# Task item
Find the line with "ATOM 56 C CA" and the line with "ATOM 59 O O" in the entries below; output exactly those two lines, every line between them, and no others.

Collection entries:
-*-*-
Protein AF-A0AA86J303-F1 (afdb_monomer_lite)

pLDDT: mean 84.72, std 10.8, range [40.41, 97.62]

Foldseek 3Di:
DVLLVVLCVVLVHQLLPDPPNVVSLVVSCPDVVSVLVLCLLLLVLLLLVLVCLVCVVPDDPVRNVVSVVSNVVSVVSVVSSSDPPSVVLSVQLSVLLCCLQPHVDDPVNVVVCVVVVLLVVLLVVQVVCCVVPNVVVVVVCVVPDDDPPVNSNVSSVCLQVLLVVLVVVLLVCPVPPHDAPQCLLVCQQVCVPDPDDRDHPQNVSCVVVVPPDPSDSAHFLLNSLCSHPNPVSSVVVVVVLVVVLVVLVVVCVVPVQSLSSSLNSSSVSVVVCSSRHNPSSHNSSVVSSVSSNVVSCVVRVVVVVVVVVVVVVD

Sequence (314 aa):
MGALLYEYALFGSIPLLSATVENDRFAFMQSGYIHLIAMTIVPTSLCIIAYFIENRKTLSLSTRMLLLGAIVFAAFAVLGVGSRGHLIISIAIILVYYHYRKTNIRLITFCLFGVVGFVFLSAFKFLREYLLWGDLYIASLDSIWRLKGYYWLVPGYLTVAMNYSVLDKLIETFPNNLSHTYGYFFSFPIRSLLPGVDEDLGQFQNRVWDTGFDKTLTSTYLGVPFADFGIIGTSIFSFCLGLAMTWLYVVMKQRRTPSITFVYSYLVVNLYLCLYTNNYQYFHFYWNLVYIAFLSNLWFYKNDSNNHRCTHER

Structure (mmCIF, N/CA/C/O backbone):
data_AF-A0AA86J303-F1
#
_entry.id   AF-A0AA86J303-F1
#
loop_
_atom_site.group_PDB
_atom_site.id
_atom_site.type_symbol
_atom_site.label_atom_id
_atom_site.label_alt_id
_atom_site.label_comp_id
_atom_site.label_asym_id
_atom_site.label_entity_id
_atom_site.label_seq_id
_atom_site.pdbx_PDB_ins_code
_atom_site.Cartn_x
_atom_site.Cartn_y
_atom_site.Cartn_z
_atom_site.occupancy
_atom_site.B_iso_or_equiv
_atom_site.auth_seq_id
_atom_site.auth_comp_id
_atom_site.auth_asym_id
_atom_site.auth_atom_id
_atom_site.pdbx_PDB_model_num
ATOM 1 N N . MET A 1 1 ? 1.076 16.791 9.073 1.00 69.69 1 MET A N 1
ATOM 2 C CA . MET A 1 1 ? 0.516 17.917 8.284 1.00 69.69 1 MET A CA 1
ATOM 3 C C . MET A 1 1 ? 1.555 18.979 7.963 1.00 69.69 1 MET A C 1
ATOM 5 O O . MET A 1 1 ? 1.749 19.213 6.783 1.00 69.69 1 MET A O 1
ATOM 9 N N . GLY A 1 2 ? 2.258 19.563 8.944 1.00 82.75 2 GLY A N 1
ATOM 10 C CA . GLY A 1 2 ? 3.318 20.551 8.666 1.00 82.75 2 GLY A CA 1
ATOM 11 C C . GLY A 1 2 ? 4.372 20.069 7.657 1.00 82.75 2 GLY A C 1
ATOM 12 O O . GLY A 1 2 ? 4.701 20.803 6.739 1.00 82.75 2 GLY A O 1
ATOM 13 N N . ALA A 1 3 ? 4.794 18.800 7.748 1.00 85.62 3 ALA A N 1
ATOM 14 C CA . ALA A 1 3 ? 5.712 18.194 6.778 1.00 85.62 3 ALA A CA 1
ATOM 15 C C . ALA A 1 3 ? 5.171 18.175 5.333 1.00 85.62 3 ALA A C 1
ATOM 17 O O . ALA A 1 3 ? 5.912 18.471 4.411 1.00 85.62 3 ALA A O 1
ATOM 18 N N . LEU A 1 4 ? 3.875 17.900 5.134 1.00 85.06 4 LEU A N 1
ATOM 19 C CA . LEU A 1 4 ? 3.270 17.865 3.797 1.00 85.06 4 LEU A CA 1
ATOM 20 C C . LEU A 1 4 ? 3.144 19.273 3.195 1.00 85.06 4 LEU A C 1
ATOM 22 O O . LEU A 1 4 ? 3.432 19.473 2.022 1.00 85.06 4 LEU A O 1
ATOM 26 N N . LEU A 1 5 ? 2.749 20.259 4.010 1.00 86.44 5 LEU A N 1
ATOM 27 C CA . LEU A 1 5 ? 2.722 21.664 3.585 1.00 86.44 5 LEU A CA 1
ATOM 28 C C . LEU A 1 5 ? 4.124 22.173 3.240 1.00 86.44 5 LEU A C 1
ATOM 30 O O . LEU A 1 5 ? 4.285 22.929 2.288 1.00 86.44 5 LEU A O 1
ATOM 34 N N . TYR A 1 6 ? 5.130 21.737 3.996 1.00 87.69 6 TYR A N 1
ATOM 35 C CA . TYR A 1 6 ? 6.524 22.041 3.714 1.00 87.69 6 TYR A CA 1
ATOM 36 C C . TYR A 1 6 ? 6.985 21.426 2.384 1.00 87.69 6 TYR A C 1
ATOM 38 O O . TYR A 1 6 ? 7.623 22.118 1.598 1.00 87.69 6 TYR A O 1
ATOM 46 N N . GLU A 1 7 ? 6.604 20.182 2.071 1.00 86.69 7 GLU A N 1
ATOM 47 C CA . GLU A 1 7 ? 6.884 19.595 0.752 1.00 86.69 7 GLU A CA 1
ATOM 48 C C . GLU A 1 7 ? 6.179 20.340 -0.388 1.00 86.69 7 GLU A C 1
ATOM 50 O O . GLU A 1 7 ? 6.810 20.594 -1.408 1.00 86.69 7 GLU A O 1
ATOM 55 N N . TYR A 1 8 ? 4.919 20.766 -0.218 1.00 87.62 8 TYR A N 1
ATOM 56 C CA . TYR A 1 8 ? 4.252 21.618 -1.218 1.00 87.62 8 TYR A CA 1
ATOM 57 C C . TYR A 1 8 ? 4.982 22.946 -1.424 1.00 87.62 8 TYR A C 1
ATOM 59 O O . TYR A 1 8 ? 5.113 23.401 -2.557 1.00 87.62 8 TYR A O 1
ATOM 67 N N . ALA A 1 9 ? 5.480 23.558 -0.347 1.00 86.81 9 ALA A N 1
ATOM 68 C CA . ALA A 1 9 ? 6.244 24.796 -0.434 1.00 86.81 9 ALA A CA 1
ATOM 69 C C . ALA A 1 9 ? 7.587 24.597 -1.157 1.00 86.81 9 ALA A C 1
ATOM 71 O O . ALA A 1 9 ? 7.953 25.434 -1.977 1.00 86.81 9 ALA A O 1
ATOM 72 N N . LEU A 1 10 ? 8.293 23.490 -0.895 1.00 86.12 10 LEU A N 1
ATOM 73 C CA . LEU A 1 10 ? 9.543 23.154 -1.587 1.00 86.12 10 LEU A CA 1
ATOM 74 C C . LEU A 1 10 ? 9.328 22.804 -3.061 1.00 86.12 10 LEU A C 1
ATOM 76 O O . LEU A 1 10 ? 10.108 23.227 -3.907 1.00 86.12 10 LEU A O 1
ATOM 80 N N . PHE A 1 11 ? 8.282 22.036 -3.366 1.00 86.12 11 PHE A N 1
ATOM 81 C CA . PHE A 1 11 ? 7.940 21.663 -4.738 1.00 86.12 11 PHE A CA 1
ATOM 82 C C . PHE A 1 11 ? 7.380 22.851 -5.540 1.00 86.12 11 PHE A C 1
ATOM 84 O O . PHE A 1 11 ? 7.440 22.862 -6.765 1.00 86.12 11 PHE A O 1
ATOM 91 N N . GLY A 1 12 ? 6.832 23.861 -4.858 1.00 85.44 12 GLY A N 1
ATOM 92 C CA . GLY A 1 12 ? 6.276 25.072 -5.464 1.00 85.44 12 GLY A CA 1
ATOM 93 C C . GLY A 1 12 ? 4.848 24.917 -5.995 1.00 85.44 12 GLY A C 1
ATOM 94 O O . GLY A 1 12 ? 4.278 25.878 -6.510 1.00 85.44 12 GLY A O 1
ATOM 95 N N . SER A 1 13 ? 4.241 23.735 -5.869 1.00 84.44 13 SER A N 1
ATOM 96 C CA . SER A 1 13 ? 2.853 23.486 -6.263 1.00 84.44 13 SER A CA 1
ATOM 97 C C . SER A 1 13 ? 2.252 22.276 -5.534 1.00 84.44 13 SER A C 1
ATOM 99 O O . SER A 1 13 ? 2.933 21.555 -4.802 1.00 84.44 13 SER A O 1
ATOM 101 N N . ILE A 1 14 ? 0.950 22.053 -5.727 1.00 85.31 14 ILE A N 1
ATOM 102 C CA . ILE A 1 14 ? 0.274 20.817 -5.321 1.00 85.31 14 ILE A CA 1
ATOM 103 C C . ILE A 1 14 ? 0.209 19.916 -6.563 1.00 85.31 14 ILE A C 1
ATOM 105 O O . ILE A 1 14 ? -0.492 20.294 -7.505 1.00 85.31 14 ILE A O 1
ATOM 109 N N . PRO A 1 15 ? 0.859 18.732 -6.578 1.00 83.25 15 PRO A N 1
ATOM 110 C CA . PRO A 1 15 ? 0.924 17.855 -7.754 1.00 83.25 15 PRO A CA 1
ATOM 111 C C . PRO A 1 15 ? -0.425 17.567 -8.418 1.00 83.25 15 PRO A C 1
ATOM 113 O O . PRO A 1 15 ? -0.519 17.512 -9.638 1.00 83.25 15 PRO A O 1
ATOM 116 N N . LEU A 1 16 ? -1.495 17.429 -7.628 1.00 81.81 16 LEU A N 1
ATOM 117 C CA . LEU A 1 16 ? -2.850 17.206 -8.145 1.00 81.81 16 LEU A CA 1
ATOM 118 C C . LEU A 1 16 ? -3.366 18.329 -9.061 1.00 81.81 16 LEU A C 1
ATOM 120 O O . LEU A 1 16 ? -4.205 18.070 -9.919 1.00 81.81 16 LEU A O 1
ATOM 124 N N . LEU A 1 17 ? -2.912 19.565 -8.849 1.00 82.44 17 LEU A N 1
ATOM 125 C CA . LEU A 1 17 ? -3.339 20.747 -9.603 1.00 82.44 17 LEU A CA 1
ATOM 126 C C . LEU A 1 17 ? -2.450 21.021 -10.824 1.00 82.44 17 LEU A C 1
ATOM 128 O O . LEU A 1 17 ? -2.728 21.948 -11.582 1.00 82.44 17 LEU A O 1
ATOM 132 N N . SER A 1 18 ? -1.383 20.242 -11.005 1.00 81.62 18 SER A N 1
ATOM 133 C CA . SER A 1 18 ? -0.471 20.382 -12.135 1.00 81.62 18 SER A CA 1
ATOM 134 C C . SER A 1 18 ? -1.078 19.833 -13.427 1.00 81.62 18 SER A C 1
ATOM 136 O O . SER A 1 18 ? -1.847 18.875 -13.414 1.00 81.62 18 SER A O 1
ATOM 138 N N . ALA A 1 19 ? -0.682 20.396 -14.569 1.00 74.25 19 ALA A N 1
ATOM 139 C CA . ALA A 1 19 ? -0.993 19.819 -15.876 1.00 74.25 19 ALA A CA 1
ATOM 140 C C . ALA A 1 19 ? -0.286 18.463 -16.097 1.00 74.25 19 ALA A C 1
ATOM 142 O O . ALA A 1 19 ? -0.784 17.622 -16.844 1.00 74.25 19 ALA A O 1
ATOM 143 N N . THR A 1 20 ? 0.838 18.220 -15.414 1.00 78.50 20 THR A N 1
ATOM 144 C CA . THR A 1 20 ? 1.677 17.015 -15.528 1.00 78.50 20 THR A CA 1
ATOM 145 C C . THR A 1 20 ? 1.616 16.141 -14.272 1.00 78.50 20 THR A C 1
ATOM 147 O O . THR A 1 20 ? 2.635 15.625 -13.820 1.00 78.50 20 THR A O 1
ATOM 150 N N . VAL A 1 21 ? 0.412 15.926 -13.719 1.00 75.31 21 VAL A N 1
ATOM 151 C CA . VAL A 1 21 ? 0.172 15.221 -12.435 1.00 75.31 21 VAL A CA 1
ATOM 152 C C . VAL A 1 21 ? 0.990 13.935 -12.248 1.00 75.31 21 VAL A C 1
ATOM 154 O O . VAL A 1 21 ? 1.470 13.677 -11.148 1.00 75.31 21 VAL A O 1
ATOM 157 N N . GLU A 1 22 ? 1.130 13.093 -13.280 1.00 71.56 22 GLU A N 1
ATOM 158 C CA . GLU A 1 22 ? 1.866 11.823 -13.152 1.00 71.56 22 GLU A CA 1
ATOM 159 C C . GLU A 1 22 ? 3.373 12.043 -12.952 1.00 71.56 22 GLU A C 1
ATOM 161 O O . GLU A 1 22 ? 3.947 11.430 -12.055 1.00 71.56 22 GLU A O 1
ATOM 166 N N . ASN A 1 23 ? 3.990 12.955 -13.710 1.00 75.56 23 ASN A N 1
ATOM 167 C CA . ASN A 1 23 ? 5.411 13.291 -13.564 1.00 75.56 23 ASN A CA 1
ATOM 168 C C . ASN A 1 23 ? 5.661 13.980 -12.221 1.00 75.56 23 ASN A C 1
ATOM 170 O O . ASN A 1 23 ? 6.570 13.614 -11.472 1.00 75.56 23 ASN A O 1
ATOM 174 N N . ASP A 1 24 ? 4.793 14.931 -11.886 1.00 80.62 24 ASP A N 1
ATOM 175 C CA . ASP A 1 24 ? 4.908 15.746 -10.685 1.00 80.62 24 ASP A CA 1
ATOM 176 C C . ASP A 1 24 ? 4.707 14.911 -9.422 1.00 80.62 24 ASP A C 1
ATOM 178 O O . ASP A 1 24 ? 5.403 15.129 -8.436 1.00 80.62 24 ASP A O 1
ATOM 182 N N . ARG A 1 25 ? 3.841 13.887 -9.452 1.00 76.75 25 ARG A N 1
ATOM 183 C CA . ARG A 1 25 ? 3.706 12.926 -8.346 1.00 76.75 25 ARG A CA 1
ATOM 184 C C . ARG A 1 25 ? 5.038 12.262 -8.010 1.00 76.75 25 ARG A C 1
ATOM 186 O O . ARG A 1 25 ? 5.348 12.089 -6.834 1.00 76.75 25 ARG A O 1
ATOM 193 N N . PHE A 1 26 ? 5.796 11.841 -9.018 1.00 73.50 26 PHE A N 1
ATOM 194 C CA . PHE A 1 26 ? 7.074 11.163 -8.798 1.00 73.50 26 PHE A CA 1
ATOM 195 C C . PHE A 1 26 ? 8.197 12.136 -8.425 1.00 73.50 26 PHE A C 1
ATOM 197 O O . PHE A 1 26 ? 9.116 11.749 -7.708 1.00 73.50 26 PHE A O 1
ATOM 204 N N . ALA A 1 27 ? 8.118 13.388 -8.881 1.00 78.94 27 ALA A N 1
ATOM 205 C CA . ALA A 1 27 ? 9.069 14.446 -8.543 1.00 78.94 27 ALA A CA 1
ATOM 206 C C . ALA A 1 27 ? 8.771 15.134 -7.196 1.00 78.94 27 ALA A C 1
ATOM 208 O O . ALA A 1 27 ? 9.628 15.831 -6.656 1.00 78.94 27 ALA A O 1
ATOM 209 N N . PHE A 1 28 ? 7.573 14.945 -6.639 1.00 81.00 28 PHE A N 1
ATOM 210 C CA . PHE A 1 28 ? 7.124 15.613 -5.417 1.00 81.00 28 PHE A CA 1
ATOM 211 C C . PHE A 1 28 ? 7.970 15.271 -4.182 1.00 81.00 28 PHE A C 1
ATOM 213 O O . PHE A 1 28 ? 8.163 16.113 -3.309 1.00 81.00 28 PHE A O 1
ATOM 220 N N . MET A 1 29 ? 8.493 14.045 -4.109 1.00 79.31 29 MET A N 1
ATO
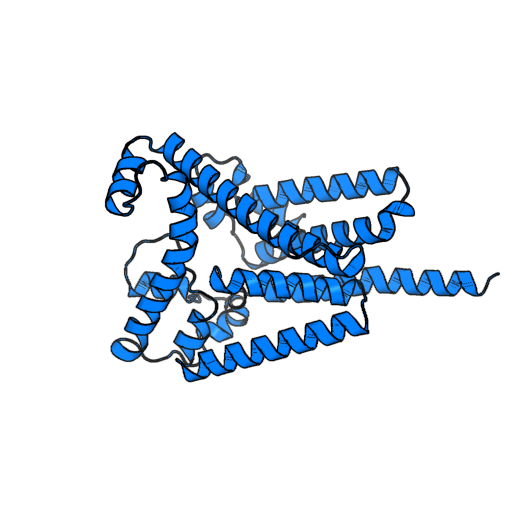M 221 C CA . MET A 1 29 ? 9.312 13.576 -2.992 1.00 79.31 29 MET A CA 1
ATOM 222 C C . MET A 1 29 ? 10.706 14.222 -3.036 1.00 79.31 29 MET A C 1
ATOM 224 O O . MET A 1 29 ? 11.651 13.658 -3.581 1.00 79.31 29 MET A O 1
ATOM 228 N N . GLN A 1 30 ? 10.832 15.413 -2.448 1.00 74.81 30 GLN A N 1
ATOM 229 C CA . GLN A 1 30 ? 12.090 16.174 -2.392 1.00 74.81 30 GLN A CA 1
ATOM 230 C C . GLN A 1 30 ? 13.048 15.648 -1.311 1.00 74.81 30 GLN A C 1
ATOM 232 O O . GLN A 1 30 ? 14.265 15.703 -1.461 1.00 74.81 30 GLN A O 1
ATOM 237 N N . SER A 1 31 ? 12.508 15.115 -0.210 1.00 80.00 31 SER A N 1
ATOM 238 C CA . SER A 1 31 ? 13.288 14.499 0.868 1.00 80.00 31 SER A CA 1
-*-*-
# Result
ATOM 56 C CA . TYR A 1 8 ? 4.252 21.618 -1.218 1.00 87.62 8 TYR A CA 1
ATOM 57 C C . TYR A 1 8 ? 4.982 22.946 -1.424 1.00 87.62 8 TYR A C 1
ATOM 59 O O . TYR A 1 8 ? 5.113 23.401 -2.557 1.00 87.62 8 TYR A O 1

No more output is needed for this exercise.